Проспект Ильича | страница 13



Матвей пошел на курсы. Окончил. А тут — война. Стоит он у станка, соседи уходят на войну, он ставит за соседние станки учеников, сам учит — и то ли он переутомился, то ли совсем ослабел, но ряд станков, которыми он ведает почти на положении мастера, заметно снизил свои показатели.

«Что произошло? Почему? Потому ли, что Матвею хотелось в бой и скучно было стоять у станка? Или он не понимает действия многих станков, а только-только разбирается в своем?..» Ему казалось, что он потерял ту свободу и легкость выдумки, которой, — чуть ли не с детства, — он гордился. Он знал, что неприятное положение, в котором он находится, ему помогут изжить, но «надо и самому думать!»

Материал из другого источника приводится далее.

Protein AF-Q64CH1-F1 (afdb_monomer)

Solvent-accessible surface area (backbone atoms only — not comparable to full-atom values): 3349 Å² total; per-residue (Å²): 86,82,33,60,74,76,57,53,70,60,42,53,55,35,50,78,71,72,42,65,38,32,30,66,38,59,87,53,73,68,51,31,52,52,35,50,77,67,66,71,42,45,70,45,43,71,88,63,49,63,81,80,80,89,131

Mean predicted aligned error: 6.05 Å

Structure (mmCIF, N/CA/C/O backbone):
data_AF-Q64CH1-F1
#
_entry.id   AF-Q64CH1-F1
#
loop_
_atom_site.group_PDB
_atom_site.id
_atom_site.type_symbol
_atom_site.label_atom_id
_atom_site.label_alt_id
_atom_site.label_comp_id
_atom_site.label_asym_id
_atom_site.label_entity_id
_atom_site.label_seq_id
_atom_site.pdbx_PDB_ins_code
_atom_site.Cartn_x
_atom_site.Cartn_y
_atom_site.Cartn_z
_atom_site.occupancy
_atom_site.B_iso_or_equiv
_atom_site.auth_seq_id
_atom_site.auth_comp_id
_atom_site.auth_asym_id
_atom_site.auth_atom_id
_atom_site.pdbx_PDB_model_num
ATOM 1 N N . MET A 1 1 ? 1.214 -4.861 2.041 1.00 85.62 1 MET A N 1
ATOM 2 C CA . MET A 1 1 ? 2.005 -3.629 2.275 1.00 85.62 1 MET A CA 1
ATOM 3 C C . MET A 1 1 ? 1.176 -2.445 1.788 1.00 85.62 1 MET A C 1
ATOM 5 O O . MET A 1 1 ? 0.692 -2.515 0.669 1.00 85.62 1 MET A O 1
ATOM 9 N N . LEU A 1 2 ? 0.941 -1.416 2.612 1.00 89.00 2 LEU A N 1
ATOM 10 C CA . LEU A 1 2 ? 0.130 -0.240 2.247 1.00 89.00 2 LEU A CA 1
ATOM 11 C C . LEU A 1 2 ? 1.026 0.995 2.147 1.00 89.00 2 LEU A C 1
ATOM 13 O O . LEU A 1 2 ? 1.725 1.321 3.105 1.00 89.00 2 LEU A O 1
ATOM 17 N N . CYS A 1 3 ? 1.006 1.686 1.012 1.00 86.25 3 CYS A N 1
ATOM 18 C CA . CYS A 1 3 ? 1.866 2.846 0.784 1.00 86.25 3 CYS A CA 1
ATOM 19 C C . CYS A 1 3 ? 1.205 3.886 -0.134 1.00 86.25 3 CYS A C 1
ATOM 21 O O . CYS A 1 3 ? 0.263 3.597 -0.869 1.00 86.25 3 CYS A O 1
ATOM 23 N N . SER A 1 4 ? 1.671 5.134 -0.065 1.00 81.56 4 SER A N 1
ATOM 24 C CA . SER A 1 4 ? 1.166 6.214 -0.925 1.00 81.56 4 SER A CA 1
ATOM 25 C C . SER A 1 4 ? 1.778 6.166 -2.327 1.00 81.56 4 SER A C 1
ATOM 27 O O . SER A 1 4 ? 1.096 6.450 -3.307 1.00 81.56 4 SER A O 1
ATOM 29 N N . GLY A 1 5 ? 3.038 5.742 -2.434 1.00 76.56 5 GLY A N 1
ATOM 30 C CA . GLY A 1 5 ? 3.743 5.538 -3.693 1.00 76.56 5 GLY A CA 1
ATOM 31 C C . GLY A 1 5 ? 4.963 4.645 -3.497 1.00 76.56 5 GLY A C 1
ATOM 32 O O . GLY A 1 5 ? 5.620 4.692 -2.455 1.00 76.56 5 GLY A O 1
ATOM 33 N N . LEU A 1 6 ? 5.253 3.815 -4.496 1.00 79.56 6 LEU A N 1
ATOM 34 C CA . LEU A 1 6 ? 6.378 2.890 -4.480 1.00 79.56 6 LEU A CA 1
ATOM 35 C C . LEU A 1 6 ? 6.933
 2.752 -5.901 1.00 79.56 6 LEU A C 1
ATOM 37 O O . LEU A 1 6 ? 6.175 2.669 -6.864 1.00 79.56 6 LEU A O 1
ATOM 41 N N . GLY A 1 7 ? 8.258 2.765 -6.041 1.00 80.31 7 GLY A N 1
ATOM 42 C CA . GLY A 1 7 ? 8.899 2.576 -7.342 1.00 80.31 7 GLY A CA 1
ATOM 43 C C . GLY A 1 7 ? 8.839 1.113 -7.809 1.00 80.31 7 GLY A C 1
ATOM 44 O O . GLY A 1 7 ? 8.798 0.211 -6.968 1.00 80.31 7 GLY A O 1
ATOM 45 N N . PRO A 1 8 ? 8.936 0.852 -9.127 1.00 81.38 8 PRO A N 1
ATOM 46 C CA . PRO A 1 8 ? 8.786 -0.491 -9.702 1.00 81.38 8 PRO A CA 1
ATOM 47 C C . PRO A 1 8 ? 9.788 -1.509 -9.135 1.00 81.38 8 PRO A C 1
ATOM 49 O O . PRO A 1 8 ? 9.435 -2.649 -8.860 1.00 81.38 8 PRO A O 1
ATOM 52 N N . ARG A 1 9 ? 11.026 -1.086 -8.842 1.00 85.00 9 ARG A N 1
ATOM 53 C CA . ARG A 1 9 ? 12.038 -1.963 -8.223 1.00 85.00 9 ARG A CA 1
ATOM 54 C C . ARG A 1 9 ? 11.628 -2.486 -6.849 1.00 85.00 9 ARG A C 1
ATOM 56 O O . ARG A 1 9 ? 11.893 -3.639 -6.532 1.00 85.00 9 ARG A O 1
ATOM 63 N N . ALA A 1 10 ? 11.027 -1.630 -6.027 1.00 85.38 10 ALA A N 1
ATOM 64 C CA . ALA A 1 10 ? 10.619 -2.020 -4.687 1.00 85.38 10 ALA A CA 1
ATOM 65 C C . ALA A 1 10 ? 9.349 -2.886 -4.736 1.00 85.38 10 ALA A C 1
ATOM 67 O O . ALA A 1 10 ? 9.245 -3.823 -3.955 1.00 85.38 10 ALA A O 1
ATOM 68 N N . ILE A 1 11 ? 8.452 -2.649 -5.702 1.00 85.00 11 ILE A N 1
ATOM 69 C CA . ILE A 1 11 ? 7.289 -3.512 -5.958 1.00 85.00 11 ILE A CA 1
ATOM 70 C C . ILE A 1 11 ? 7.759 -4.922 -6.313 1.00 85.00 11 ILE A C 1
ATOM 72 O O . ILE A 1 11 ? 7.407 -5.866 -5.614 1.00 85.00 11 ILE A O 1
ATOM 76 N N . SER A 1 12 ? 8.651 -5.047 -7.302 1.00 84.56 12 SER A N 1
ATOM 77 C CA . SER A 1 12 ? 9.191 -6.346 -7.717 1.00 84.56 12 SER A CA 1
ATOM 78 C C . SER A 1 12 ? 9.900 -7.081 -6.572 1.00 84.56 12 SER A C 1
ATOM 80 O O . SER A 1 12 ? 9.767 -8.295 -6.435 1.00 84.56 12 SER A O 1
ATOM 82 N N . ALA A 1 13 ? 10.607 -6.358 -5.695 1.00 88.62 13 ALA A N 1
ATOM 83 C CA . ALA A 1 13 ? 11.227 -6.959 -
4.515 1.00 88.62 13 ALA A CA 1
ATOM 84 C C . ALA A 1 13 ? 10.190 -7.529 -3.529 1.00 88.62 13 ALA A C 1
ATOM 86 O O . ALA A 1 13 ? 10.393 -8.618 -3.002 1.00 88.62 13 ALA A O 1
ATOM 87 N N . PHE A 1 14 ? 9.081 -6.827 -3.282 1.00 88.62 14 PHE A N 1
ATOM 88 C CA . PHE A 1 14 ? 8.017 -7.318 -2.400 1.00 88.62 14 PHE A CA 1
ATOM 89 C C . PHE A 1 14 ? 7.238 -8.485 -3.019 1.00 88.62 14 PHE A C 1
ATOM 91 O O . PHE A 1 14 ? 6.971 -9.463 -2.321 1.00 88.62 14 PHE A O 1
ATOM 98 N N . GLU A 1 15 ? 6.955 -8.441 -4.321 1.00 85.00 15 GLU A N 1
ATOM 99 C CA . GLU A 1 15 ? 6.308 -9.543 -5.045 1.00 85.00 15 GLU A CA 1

Он остановился. Шагах в десяти находился шестигранный бетонный столб, у которого колыхалось знамя «Правды» и чернела доска показателей. За столбом тянулись станки, где работали его ученики и он сам… Он стал перебирать в уме: каких рабочих можно найти и пригласить к станкам: «Осипенко? Инвалид. Служит теперь в мороженной… Пойдет. Телесов? Мобилизовали. Егоркин? Вот, надо съездить к Егоркину. А тот Степанушкина потянет». Поставив более опытных рабочих у станков, конечно, он поправит положение, но все же этого мало… «Надо…» — «А что надо?»

Он растерянно оглянулся.

Черные клубы «затемнительной» бумаги, скатанные на день, создавали вокруг цеха мрачную, но героическую раму. Минуя эти черные плафоны, свет стремился на станки и разливался по ним розовыми и желтыми пятнами.

Две тележки, картаво перезванивая, пробирались по бетонным дорожкам цеха. Они поравнялись с Матвеем. Хорошенькие девушки улыбнулись ему, и одна, покрывая шум цеха, крикнула ему:

— Ну, как дела, Каваль?

— Поднимаются, — ответил Матвей.

— Приветствую!

Матвей вел скупую и суровую жизнь — как раз противоположную той, которую вел его отец. Женихом он считался хорошим. Не одна девушка вздыхала по нему, но Матвей гулял с ними редко. Он ждал. Чего? Кого? Э, мало ли кого и чего мы ждем. Разница только та, что одни дожидаются, а другие, не дождавшись, так и уходят… проходят, как вот эти две тележки и две девушки.

Третий месяц цех держал почетное знамя «Правды». А, теперь? Из-за Матвея Кавалева знамя придется отдать?

Матвей взглянул на показатели группы станков, за которой наблюдал. Белым по черной доске: «48 % плана». Матвей вытер лоб. Вчера было — 54 %. Он рассчитывал, что сегодня цифра поднимется, хотя бы до 70 %!..

Девушки вернулись. Тележки их звенели. Матвей стоял, припав на хромую ногу, и у него, должно быть, был такой растерянный и глупый вид, что улыбающаяся девушка подтолкнула локтем подругу, и та обернулась и, пристально поглядев на Матвея, расхохоталась. Спецовка ее распахнулась, мелькнула белая кофточка с ажурной застежкой из кости. Каждый день повторяющаяся улыбка девушки, уверенный свет из окон, золото на знамени, чмоканье станков, запахи масла, и в особенности, могучее влияние странной силы, спрятанной в проводах и вырывающейся в действие, едва лишь ты повернешь рычаг, в действие разумное и обещающее победу, в действие, уподобляющее машины войску на плац-параде, — все это должно было поднять в Матвее то ослепительное пламя воображения, всегда придававшее движениям его пластичность, которую можно разве бы сравнить только со слогом Платона, ту пластичность, в результате которой все детали, выходящие из его станка, походили на того неизвестного, но великого солдата, по которому выравниваются все солдаты полка и который, в сущности, и создает победу! Сегодня Матвей не чувствовал этого пламени. Вдохновение покинуло его.